Plant species richness in mountain forests of the Bavarian Alps

Pages 594-603 | Published online: 21 Nov 2008
 

Abstract

Based on a stratified random sample of 93 vegetation plots (144 m2) from montane and subalpine climax forests in a representative section through the Bavarian Alps, spatial pattern and environmental correlates of species density of trees, vascular understorey and epigeic bryophytes were analysed. Detecting landscape scale patterns in beta- and gamma-diversity based on interpretation of rarefaction curves proved to be difficult in a sample that had been stratified by ecological criteria. In 144 m2 plots tree species density (5 ± 2.0, max. 10) declined with elevation and increased with stand age (multiple R 2 = 0.557). The latter effect can be attributed to the secular history of game management and browsing pressure, which has hindered the regeneration of species-rich tree stands since ca. 150 yr. Species density of the forest undergrowth reached remarkably high levels for vascular plants (42 ± 12.8, max. 69) and bryophytes (14 ± 6.0, max. 30) and strongly depended on cover of the respective layer in a unimodal pattern, suggesting to separate direct and indirect effects, mediated through the mass effect, in the subsequent construction of regression models.
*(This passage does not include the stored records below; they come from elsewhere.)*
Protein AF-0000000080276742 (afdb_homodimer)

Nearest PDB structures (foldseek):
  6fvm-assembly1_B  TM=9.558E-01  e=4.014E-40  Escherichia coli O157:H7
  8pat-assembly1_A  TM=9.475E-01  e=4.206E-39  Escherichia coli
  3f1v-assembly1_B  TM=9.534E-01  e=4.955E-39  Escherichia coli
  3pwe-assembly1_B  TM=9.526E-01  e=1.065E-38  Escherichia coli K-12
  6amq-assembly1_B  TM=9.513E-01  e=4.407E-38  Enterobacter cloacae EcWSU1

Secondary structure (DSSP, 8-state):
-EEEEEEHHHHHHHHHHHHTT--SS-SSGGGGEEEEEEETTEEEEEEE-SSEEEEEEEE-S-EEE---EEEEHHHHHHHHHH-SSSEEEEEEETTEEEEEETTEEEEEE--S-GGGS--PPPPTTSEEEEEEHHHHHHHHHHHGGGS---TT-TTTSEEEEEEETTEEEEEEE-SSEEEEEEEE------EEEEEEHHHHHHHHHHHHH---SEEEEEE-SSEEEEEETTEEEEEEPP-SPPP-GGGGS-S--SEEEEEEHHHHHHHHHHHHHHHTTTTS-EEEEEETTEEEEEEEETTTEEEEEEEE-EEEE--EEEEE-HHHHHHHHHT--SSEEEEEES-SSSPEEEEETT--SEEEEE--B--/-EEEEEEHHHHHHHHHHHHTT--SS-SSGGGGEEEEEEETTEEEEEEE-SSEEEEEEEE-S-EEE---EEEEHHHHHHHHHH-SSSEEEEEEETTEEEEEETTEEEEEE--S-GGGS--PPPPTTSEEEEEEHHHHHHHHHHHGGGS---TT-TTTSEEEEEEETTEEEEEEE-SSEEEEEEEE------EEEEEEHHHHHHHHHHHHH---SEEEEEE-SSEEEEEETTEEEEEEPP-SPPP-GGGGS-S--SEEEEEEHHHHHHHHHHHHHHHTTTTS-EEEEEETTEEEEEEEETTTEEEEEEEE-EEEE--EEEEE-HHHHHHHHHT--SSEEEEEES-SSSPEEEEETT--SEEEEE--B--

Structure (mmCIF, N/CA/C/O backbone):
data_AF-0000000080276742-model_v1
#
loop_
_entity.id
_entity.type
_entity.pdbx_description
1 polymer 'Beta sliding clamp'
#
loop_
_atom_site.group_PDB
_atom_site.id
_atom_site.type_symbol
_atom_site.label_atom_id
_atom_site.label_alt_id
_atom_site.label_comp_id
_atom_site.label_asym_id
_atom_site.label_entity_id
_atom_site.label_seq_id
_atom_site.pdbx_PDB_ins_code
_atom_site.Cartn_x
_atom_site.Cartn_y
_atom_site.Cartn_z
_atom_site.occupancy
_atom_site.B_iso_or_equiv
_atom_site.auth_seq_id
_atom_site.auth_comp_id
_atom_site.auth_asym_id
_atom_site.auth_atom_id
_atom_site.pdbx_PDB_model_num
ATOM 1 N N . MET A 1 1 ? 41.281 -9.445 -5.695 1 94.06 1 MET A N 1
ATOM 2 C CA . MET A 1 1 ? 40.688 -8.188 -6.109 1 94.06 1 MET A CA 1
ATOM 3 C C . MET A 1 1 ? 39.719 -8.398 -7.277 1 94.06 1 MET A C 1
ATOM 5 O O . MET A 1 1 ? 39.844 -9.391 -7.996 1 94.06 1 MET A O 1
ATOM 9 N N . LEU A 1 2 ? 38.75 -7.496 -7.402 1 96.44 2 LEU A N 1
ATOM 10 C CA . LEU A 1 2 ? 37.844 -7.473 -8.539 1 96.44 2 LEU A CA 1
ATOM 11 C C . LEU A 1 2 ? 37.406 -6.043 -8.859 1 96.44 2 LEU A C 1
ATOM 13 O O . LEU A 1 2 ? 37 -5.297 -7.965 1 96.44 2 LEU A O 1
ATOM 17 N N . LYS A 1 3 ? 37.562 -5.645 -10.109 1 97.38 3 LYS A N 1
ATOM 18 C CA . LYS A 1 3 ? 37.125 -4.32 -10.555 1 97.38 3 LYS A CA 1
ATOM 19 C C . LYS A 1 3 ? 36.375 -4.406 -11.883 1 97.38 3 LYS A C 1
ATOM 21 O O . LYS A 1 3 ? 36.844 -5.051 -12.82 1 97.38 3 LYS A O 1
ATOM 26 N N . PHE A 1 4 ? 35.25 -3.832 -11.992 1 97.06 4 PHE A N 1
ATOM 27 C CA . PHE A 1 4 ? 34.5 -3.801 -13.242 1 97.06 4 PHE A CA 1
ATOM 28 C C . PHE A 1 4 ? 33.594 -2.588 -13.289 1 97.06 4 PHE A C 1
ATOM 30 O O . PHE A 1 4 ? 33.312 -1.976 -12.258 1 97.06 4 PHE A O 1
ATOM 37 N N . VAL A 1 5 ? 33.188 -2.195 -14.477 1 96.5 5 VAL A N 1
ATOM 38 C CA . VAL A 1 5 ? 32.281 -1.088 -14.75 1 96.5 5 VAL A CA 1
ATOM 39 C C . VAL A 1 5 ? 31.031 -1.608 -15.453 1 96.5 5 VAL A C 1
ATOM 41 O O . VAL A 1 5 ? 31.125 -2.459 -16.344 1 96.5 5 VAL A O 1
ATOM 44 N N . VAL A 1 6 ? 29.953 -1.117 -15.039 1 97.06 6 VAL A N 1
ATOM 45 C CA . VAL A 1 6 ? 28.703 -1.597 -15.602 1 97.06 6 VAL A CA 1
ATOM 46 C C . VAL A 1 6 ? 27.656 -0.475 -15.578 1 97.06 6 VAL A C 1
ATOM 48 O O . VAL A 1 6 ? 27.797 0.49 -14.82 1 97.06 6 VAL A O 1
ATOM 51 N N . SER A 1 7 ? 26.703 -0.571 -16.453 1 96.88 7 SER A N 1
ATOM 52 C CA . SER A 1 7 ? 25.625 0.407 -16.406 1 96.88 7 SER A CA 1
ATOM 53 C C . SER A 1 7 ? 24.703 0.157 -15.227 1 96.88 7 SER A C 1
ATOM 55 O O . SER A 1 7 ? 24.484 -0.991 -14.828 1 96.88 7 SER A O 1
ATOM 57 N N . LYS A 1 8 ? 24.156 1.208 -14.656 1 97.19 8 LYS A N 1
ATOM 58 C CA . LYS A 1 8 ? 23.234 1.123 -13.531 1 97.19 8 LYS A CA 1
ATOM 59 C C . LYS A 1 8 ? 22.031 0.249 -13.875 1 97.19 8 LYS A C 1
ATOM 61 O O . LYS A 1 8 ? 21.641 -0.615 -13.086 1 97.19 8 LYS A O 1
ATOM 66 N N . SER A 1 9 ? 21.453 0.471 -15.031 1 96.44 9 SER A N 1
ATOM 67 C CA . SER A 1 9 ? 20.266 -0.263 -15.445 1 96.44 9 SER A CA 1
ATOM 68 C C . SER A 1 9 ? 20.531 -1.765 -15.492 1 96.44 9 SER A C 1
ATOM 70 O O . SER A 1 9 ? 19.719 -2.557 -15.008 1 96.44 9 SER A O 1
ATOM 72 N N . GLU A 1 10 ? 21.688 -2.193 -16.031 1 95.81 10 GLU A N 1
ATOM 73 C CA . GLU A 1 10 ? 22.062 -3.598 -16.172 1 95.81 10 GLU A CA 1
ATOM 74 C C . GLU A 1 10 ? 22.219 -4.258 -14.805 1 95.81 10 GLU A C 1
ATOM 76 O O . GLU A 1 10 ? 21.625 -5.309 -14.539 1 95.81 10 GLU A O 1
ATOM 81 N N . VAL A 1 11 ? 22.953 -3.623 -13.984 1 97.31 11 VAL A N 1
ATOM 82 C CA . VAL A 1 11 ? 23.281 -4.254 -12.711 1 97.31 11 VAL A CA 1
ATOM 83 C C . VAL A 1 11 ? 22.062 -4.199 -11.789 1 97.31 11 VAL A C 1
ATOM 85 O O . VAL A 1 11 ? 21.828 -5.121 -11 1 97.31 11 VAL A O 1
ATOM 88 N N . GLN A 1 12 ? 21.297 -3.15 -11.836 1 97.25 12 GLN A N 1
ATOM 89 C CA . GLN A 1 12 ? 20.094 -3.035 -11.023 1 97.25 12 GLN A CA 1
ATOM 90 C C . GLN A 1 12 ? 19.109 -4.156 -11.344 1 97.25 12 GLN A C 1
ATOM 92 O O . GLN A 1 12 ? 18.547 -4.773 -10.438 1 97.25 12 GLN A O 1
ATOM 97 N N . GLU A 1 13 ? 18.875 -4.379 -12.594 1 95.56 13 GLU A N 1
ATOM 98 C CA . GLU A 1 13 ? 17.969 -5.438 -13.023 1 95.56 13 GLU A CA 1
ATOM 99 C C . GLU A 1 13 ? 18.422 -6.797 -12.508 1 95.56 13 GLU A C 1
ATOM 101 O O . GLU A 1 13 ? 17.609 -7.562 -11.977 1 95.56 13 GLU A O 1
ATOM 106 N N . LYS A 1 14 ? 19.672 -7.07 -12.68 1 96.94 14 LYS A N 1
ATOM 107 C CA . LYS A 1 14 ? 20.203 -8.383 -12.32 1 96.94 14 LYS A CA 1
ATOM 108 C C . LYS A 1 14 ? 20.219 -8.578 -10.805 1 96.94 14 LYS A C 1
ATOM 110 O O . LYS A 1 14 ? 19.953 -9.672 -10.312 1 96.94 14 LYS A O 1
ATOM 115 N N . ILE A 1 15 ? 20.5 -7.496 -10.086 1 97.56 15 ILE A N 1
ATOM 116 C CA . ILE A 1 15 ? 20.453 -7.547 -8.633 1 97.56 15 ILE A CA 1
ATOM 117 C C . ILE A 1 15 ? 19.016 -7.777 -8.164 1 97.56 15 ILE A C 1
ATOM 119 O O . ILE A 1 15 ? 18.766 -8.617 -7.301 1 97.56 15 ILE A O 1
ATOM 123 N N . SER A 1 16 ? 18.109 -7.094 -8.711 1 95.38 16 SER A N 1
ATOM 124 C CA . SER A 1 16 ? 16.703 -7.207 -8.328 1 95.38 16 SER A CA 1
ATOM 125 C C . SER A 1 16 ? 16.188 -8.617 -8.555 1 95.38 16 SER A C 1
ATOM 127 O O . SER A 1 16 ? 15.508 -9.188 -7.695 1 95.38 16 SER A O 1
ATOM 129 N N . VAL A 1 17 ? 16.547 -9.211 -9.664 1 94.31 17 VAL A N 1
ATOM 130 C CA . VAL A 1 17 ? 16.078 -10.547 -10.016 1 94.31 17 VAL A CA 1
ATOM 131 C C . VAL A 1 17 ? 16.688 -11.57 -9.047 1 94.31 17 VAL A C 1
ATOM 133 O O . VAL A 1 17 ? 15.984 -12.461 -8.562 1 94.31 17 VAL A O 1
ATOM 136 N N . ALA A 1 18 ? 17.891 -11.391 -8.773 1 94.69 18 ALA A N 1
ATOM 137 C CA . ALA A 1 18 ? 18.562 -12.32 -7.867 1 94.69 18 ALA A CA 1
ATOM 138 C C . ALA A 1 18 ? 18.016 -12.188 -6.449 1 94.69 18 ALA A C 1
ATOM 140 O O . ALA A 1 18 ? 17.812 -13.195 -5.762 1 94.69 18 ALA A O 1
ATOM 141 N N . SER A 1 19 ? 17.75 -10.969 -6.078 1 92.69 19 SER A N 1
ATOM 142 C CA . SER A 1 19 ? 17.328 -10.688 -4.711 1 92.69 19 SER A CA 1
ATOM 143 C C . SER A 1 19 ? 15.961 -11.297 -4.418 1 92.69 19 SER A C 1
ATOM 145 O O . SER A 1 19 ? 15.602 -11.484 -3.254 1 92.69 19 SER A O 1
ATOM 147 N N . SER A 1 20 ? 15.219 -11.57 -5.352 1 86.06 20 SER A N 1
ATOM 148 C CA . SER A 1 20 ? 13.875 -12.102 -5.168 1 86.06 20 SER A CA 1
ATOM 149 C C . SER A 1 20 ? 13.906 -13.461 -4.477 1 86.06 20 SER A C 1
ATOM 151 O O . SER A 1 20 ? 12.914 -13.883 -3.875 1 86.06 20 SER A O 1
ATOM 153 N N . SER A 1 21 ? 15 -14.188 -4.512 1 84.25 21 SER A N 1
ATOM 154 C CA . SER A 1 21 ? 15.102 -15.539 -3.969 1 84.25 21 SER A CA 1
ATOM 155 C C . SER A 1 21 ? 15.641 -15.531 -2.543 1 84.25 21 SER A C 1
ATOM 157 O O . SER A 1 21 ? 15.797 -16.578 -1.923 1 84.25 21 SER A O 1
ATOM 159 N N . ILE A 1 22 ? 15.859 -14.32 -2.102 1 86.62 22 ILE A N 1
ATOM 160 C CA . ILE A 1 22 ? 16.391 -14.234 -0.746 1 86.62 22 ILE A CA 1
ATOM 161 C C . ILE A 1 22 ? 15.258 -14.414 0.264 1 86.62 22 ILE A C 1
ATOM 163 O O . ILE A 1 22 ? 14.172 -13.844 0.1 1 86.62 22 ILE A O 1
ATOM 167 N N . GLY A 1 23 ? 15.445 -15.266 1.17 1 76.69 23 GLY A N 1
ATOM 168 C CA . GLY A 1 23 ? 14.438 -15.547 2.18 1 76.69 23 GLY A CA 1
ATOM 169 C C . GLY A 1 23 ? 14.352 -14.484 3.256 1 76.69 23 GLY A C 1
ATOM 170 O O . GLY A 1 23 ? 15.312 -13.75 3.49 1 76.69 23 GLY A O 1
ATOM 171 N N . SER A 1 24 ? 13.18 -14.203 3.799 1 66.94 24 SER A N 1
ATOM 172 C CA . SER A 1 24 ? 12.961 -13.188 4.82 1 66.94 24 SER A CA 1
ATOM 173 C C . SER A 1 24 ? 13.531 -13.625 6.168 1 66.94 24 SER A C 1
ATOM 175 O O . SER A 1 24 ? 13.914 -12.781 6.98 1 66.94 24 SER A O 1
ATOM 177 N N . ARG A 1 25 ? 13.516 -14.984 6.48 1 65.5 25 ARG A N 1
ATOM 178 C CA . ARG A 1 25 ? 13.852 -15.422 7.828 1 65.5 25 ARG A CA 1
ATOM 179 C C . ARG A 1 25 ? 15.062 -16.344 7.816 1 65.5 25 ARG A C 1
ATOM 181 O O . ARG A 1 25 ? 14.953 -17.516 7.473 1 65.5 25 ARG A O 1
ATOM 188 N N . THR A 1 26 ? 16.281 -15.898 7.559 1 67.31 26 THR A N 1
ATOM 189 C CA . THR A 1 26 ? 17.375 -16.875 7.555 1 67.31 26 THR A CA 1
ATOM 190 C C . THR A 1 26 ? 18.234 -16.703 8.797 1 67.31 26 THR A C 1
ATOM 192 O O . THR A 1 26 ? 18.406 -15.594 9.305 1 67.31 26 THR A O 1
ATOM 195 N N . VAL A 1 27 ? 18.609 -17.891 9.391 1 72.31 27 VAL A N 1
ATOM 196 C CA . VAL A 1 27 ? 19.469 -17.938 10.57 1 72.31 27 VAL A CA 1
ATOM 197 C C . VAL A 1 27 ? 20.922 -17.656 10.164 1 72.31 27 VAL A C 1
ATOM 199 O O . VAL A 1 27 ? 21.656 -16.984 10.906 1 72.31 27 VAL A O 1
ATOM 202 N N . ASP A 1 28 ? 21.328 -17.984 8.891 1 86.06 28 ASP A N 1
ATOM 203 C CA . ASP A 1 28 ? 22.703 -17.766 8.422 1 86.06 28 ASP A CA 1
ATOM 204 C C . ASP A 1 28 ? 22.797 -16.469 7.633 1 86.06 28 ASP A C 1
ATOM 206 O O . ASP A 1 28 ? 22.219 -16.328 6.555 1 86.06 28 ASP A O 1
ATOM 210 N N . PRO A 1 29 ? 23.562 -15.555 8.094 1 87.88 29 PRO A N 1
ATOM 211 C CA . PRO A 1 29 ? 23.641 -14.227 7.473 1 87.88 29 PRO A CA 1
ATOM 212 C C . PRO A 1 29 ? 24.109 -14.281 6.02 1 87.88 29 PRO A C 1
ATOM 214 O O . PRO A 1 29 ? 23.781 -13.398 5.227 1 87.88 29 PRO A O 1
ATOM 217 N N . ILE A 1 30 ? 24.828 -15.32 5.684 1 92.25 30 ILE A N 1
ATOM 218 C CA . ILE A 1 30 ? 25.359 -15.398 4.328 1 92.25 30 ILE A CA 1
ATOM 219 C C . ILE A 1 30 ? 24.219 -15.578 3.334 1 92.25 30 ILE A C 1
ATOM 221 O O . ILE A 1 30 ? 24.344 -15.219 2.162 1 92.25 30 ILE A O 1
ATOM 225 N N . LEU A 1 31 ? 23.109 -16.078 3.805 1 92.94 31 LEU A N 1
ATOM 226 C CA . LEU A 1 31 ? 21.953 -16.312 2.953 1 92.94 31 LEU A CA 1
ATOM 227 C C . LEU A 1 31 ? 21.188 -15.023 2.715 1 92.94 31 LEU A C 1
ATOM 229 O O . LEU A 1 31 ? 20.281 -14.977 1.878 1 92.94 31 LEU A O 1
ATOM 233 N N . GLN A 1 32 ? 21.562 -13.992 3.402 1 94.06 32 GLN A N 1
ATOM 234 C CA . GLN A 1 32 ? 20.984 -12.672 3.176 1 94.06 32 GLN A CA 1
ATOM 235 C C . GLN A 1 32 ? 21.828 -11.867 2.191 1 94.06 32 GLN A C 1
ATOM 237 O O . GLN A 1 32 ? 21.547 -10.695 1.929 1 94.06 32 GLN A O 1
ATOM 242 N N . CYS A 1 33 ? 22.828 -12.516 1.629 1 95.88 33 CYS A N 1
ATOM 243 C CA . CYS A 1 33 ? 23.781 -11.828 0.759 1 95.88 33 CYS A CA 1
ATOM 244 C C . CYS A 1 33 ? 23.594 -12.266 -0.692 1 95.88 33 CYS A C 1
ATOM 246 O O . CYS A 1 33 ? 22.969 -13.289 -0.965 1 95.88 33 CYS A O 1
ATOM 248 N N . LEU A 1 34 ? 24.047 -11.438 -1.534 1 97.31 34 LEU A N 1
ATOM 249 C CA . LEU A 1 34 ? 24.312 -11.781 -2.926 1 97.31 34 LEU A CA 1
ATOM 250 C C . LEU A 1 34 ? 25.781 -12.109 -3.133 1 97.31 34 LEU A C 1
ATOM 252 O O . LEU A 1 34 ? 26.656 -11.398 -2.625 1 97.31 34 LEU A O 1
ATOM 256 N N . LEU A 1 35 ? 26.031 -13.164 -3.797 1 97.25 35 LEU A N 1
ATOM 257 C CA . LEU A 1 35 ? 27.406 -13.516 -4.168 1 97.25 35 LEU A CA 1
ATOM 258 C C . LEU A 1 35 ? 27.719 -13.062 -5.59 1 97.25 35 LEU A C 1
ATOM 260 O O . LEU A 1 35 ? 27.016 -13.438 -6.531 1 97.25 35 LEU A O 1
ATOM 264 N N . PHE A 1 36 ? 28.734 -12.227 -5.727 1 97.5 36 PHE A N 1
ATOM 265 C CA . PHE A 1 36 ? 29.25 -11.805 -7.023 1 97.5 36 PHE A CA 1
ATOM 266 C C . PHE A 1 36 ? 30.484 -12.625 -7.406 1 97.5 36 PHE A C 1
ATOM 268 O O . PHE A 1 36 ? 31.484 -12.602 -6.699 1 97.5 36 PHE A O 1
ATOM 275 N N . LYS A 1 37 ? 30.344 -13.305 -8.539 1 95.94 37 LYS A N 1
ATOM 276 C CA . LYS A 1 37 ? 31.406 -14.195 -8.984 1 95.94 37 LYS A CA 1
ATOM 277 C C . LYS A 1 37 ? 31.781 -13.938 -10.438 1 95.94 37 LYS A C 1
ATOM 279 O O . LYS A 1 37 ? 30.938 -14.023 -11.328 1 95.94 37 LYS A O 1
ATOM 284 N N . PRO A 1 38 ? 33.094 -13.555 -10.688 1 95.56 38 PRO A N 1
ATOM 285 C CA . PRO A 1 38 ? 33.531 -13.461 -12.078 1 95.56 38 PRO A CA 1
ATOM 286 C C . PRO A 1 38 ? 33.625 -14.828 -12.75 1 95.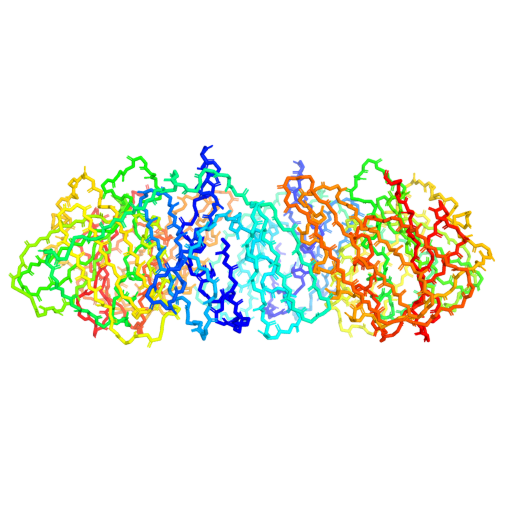56 38 PRO A C 1
ATOM 288 O O . PRO A 1 38 ? 34.312 -15.719 -12.227 1 95.56 38 PRO A O 1
ATOM 291 N N . VAL A 1 39 ? 32.906 -14.961 -13.836 1 90.81 39 VAL A N 1
ATOM 292 C CA . VAL A 1 39 ? 32.906 -16.219 -14.578 1 90.81 39 VAL A CA 1
ATOM 293 C C . VAL A 1 39 ? 32.938 -15.938 -16.078 1 90.81 39 VAL A C 1
ATOM 295 O O . VAL A 1 39 ? 32 -15.344 -16.625 1 90.81 39 VAL A O 1
ATOM 298 N N . ASN A 1 40 ? 34 -16.344 -16.797 1 88.25 40 ASN A N 1
ATOM 299 C CA . ASN A 1 40 ? 34.094 -16.328 -18.25 1 88.25 40 ASN A CA 1
ATOM 300 C C . ASN A 1 40 ? 33.75 -14.945 -18.828 1 88.25 40 ASN A C 1
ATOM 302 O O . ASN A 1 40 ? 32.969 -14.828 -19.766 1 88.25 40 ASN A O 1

Multiple regression (R 2 = 0.47) revealed that vascular species density is limited chiefly through low plant cover, which in turn decreases with tree cover, elevation and soil quality, and secondly by species pools that contain larger numbers of species requiring high pH and ample light. Cover and direct effects had roughly equal weight in controlling bryophyte species density (R 2 = 0.57). Biomass depended on the proportion of conifers in the tree layer and on site quality, less fertile sites tending to have higher bryophyte cover. The increase of bryophyte species density with elevation was interpreted as an effect of a pool of largely boreal-subalpine species. The increase of species density with stand age suggests dispersal limitation and deserves further study.